I listened to him on that episode. While I understand his feelings, they are just his feelings. It's not his water. There's shit I don't like in my profession but I deal with it because it's not my world and it's not his either. Buzz me on the flat to drive me off? Two can play that game. I like to think I'm more mature, but then I remember how homicidal I feel when a grandma pulls out in front of me on the highway and drives 35 mph. I'm working on it.


----------



## The Fin

MRichardson said:


> I listened to him on that episode. While I understand his feelings, they are just his feelings. It's not his water. There's shit I don't like in my profession but I deal with it because it's not my world and it's not his either. Buzz me on the flat to drive me off? Two can play that game. I like to think I'm more mature, but then I remember how homicidal I feel when a grandma pulls out in front of me on the highway and drives 35 mph. I'm working on it.


Remember that granny might be packing and feel threatened if you road rage her! She might “stand her ground “!


----------



## Naturecoastfly

I understand pot lickers. I learned to fish the tides most folks in my area can’t access due to larger flats boats and bay boats. All is well until an airboat or a tower boat burns up the flat you just poled for the last hour or more make a big circle and throw the boat in neutral from wide open and start casting to a busted school. Some things you just can’t control but I do have the luxury of being able to fish some afternoons during the week and that’s just pure gold. 

Thankfully we don’t have the jet ski issue up here. So much floating grass they spend more time cleaning it out than running across a flat. 

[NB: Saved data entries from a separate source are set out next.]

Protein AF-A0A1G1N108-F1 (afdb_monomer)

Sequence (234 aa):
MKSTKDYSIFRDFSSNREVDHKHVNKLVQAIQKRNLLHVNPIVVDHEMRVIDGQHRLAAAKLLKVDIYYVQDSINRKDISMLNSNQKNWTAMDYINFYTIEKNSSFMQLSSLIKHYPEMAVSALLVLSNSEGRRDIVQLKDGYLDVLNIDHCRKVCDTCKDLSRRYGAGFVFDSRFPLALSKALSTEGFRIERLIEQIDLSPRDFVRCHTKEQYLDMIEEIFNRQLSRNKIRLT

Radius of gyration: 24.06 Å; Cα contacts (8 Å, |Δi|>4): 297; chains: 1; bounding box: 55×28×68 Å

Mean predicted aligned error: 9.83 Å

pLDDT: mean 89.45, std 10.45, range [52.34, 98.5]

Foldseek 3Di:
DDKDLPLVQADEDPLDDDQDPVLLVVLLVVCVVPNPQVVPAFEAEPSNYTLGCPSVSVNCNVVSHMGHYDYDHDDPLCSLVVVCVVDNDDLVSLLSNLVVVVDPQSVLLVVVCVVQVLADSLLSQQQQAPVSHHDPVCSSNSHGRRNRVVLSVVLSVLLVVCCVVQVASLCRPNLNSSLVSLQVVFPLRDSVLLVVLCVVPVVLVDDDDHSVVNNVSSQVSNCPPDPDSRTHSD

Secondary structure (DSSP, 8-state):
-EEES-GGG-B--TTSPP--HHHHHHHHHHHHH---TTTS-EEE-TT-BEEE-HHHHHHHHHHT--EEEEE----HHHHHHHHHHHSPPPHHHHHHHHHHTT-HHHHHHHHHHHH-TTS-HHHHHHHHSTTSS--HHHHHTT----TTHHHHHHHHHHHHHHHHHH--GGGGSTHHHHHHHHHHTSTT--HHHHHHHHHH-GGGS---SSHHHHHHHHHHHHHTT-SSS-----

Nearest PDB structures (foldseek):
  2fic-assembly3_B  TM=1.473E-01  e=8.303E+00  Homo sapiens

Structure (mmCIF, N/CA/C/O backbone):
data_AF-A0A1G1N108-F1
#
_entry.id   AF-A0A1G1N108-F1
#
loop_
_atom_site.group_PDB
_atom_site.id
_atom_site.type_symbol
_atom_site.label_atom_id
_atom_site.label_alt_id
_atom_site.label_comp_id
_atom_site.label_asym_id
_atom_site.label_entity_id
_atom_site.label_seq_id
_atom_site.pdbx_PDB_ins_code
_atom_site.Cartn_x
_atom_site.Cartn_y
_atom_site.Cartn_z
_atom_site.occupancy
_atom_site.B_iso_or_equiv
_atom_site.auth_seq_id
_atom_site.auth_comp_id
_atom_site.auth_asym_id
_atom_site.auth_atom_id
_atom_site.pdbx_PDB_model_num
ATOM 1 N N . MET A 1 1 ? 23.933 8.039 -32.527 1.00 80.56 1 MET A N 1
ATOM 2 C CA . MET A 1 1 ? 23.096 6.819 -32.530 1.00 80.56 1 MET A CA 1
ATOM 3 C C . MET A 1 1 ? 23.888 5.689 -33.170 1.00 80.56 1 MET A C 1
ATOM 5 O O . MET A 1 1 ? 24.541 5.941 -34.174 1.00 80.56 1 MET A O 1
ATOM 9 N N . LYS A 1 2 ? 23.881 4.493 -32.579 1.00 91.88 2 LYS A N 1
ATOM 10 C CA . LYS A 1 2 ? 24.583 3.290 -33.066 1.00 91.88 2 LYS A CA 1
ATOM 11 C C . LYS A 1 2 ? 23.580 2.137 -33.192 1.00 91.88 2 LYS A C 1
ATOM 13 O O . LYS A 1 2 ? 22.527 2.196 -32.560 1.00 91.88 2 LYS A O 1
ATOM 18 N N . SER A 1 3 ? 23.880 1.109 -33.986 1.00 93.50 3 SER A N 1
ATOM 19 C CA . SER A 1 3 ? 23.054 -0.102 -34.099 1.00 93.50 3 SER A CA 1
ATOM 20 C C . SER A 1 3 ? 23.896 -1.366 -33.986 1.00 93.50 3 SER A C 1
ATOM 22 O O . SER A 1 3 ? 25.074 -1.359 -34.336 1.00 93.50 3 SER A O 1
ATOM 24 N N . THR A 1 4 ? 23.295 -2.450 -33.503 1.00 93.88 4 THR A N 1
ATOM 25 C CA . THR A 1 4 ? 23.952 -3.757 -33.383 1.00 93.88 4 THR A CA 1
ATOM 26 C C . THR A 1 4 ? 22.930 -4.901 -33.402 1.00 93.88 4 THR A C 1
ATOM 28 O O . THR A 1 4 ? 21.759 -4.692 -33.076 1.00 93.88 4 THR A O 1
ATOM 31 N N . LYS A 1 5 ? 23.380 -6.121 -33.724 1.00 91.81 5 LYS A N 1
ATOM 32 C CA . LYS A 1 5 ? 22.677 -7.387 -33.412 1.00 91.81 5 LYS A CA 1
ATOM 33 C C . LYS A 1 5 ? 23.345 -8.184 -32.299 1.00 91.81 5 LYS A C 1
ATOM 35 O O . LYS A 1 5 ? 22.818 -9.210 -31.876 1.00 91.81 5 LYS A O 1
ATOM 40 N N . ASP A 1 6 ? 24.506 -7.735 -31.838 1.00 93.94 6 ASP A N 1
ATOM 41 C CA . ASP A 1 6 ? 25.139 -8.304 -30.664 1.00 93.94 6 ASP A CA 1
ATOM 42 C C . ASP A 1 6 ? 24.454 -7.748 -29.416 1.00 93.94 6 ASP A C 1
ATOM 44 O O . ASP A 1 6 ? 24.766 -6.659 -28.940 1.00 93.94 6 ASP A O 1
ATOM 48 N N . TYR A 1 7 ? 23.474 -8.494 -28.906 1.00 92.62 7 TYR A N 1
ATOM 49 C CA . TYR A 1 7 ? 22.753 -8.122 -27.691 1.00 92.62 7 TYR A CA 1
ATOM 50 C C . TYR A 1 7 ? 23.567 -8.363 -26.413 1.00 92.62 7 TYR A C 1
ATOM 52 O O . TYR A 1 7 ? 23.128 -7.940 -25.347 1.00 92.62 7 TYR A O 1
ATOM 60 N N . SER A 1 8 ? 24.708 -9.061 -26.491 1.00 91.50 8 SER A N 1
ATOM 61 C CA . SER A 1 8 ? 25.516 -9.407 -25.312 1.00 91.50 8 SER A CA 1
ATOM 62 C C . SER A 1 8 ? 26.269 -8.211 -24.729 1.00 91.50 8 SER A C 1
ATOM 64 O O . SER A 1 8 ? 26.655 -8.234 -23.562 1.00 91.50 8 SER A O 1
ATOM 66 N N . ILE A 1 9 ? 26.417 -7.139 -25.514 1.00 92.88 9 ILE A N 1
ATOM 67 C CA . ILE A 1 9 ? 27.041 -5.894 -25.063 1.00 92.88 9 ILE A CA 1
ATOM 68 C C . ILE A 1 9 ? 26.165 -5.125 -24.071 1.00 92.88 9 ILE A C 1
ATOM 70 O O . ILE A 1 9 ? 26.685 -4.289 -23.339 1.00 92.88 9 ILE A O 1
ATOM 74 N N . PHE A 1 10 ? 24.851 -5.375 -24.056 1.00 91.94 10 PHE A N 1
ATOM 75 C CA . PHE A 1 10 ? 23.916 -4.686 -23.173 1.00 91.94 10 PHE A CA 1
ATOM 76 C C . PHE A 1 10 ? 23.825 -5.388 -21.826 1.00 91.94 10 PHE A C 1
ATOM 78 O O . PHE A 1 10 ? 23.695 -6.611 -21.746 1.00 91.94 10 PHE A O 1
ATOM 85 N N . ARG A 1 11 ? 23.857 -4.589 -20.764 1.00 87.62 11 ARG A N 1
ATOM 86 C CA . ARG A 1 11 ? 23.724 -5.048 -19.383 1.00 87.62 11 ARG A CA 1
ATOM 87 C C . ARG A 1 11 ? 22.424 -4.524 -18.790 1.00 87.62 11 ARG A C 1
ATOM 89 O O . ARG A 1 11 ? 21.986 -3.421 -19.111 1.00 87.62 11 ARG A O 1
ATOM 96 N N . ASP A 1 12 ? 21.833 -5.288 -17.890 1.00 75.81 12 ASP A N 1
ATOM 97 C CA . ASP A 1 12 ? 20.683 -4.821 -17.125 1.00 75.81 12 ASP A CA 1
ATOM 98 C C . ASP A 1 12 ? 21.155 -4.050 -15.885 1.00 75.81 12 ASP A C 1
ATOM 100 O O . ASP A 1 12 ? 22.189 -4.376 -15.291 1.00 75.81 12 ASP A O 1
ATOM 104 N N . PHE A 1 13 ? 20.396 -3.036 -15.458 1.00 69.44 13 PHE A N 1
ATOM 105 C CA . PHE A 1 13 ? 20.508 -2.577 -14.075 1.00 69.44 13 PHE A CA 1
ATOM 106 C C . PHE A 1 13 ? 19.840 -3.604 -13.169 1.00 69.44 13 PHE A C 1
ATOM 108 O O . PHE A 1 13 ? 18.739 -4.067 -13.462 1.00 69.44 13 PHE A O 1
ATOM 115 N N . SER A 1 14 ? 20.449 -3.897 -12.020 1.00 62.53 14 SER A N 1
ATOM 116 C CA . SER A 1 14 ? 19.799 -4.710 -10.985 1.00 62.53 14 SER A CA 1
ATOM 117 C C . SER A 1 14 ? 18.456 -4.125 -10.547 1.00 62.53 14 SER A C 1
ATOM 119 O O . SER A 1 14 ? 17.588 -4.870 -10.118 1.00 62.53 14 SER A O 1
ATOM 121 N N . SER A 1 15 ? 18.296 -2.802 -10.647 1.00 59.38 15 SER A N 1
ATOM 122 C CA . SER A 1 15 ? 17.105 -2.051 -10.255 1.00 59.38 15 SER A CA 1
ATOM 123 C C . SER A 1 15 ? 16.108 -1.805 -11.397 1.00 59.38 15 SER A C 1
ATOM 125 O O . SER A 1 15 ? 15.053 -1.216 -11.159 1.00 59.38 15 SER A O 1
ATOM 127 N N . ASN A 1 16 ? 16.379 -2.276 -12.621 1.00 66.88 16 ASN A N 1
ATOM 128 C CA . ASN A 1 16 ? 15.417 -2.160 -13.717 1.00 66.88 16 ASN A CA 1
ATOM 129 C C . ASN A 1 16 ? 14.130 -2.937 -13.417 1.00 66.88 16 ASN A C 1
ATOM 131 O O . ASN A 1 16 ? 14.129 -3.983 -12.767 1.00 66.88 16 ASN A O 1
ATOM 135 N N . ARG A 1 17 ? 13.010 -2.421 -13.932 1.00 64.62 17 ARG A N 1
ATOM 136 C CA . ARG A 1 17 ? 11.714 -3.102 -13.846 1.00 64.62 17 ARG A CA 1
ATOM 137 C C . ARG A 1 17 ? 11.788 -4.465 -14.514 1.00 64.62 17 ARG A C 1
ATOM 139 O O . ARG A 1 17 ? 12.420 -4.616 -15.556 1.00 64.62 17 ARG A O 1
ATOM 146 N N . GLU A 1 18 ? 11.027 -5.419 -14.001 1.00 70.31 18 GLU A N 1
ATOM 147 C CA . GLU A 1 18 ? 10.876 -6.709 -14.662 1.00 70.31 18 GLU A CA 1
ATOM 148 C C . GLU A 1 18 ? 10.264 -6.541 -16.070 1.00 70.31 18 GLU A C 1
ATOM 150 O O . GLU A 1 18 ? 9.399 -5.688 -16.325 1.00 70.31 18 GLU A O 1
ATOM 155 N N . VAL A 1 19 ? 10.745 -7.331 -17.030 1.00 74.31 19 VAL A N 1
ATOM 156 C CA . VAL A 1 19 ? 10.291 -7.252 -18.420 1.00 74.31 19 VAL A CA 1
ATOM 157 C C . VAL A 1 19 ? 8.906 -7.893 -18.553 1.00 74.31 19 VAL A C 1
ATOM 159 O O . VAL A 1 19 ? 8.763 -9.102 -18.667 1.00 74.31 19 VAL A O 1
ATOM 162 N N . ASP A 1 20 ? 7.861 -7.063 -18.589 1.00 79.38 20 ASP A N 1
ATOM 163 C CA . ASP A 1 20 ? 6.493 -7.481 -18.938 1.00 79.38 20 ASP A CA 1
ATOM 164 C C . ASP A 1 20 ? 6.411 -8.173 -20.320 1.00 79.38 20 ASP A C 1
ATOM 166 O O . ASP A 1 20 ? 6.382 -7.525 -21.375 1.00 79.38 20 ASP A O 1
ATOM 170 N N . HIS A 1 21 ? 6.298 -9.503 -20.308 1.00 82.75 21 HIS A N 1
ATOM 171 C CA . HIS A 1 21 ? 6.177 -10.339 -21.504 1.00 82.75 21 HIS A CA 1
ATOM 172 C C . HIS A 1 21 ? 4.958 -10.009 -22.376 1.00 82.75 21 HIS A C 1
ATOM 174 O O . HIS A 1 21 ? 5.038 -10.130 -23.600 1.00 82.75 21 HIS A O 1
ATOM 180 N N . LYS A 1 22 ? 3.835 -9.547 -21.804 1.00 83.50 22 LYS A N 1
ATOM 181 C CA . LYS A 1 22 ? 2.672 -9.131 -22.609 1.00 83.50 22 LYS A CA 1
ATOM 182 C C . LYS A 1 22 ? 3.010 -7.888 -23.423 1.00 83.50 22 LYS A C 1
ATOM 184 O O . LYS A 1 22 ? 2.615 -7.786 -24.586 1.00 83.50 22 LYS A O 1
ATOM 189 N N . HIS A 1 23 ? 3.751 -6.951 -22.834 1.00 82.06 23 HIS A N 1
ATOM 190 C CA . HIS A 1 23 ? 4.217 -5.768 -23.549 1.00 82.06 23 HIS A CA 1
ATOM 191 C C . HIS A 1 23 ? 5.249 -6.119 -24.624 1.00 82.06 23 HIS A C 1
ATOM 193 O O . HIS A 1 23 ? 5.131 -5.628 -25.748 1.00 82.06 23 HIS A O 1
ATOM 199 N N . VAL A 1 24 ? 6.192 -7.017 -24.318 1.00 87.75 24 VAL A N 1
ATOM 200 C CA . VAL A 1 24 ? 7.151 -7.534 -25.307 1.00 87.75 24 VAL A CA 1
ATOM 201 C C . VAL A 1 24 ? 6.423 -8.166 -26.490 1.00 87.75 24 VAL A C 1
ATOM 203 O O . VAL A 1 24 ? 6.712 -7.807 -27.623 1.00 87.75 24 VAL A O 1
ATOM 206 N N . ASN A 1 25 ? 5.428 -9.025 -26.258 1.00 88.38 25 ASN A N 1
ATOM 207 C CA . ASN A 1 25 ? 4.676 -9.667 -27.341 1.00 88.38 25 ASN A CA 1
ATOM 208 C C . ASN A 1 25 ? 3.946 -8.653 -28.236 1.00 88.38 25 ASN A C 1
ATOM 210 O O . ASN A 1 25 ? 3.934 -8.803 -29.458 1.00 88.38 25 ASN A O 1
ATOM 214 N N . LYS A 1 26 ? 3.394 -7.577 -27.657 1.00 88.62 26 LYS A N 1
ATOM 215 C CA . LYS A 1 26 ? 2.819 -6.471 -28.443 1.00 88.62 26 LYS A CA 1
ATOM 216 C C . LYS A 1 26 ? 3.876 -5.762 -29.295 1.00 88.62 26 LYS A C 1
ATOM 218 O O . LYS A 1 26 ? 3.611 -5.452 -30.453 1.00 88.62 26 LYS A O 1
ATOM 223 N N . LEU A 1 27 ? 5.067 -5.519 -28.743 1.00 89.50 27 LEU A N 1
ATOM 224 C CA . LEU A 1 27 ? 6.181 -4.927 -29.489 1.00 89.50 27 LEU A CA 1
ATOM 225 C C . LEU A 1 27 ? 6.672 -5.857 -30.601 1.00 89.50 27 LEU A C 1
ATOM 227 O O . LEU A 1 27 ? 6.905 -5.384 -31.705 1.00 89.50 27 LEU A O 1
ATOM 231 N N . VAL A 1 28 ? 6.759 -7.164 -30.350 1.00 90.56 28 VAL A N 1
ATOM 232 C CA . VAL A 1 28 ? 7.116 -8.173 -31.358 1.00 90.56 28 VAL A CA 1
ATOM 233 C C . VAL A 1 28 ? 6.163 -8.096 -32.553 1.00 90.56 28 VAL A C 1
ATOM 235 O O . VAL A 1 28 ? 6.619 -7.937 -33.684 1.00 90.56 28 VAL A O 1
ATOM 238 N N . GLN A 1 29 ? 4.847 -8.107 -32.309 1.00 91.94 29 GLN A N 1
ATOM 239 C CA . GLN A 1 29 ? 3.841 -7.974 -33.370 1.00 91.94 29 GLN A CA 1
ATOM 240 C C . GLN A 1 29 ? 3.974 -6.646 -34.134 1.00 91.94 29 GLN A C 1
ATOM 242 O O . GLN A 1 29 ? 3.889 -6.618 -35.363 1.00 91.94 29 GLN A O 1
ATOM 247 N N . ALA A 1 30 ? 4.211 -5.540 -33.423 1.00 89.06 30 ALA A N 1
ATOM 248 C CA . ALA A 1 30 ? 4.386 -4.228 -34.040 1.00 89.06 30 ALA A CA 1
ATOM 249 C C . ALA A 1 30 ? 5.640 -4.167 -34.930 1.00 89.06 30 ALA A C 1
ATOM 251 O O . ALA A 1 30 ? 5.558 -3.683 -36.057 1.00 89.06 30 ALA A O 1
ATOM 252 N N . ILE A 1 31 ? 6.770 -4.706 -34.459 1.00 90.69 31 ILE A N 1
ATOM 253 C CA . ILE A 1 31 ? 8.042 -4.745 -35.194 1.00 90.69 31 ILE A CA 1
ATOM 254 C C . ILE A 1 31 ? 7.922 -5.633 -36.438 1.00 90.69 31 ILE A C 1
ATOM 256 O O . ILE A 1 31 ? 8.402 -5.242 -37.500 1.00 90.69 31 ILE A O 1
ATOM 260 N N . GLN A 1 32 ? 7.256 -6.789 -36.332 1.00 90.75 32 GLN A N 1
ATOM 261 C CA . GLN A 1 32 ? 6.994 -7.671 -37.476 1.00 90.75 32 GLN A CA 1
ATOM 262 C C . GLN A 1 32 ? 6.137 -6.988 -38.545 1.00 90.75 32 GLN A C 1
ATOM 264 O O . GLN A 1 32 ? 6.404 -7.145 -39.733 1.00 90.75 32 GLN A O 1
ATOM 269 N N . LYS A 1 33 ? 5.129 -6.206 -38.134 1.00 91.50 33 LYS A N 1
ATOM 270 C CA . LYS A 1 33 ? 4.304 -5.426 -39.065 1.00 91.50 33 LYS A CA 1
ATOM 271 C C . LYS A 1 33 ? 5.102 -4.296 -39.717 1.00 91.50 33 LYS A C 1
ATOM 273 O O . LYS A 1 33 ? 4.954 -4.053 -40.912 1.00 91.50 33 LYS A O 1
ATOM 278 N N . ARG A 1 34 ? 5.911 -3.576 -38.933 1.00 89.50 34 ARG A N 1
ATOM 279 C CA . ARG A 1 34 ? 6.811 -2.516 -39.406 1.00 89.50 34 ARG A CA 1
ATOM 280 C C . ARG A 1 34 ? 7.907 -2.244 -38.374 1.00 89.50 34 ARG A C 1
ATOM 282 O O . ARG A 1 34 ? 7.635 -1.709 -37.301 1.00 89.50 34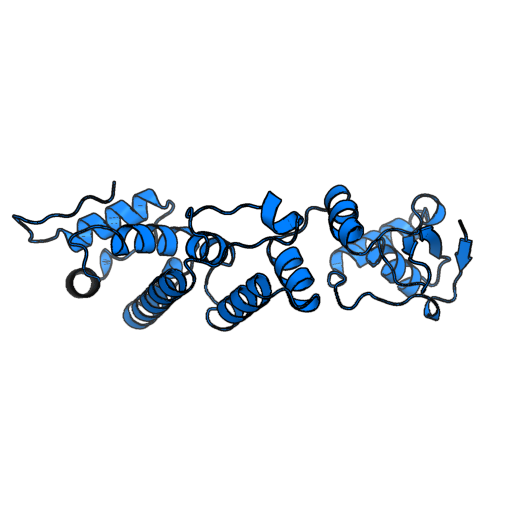 ARG A O 1
ATOM 289 N N . ASN A 1 35 ? 9.160 -2.532 -38.720 1.00 89.00 35 ASN A N 1
ATOM 290 C CA . ASN A 1 35 ? 10.278 -2.300 -37.810 1.00 89.00 35 ASN A CA 1
ATOM 291 C C . ASN A 1 35 ? 10.664 -0.809 -37.761 1.00 89.00 35 ASN A C 1
ATOM 293 O O . ASN A 1 35 ? 11.288 -0.283 -38.682 1.00 89.00 35 ASN A O 1
ATOM 297 N N . LEU A 1 36 ? 10.302 -0.138 -36.666 1.00 88.00 36 LEU A N 1
ATOM 298 C CA . LEU A 1 36 ? 10.603 1.275 -36.402 1.00 88.00 36 LEU A CA 1
ATOM 299 C C . LEU A 1 36 ? 11.552 1.470 -35.209 1.00 88.00 36 LEU A C 1
ATOM 301 O O . LEU A 1 36 ? 11.577 2.542 -34.611 1.00 88.00 36 LEU A O 1
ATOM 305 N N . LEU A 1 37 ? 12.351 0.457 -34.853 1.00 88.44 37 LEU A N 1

Seems like for the most part we all agree. Just be courteous and use your head. If I see someone in one of “my spots” I just go to one of my other 500 spots


----------



## ElLobo

lemaymiami said:


> Bad actors can be found... anywhere.... but any guide who claims a particularly spot as "his" (don't think I've ever heard of a woman doing this sort of BS...) is just being a bully - and needs to be treated as such..... Places where there are more guides than "fishing spots" are where you'll usually find them. Fortunately most guides don't behave that way in my experience. Make no mistake though - most tarpon "spots" will only support one boat so if the idiot tries to set up on top of you - he's ruined both of your chances... That said, it's first come as far as any spot goes - and if someone is on that particular spot you've been dreaming about... simply stay away until they leave or come back another day. Something I learned many years ago is that other folks will only know a particular spot is of interest if they see you get all fired up about it... Nuff said about that...
> 
> Jason M has it right - stay well behind someone on the pole who's tarpon fishing (pretty obvious since they'll be out in the open, someone on the poling platform, with an angler in the bow.... but that's not the only thing to remember for beginners... Here's what I was taught - all those years ago for down in the Keys and similar areas...
> 
> First off how you hunt them is based on how they behave - migrating tarpon during the spawning season don't like to cross shallow areas - instead they'll try to go around them if possible. Folks who really know an area will set up on a point of a flat - or at the end of a blind channel - somewhere that moving fish will be following the bottom contour... So your first thing to learn oceanside of the Keys is never to run in four to eight feet of water if at all possible - stay out in a bit deeper water and you won't be spooking any tarpon. Next if there's a spot or a channel edge you want to set up on you simply can't run right up to it at all... Shut down as much as 500 yards out and ease into position with an electric motor or a pushpole (the way I did for so many years...) and if there's someone already working that spot or area, stay at least 200 yards away (300 is better but down in the Keys... not often possible..) and keep behind them - the first boat is the #1 position - and if he's staked out - so are you, period. If he's poling then you can too - but keep your distance - as the #2 boat you'll only become the #1 boat when the first guy has hooked up and is fighting a fish, etc (and yes some spots will accommodate a #3 spot.... (famous Buchanan Bank is one of them....). Done properly the #1 position gets the first shot at passing fish - the #2 only sees them after the #1 has already had their opportunity, etc. None of this works if there's no actual "spot" but you just have fish moving across really big flats - or following a shoreline going somewhere. The guiding principle, though, is that there ought to be a special corner in a really dark place for anyone that deliberately screws up another fellow's fishing...
> 
> All of this is just the beginning of learning to tarpon fish when you're sight-fishing them. Booking a guide in a new area to learn a bit first, is a great idea - and with the right guide you'll learn more in a day - than you will in a year on your own. Yes, it's very possible for a first timer trying to figure out a new area to spook a bunch of fish -or actually guarantee that they won't keep moving to where someone else is waiting on them - so the whole "etiquette" thing does take some learning.... and it is important.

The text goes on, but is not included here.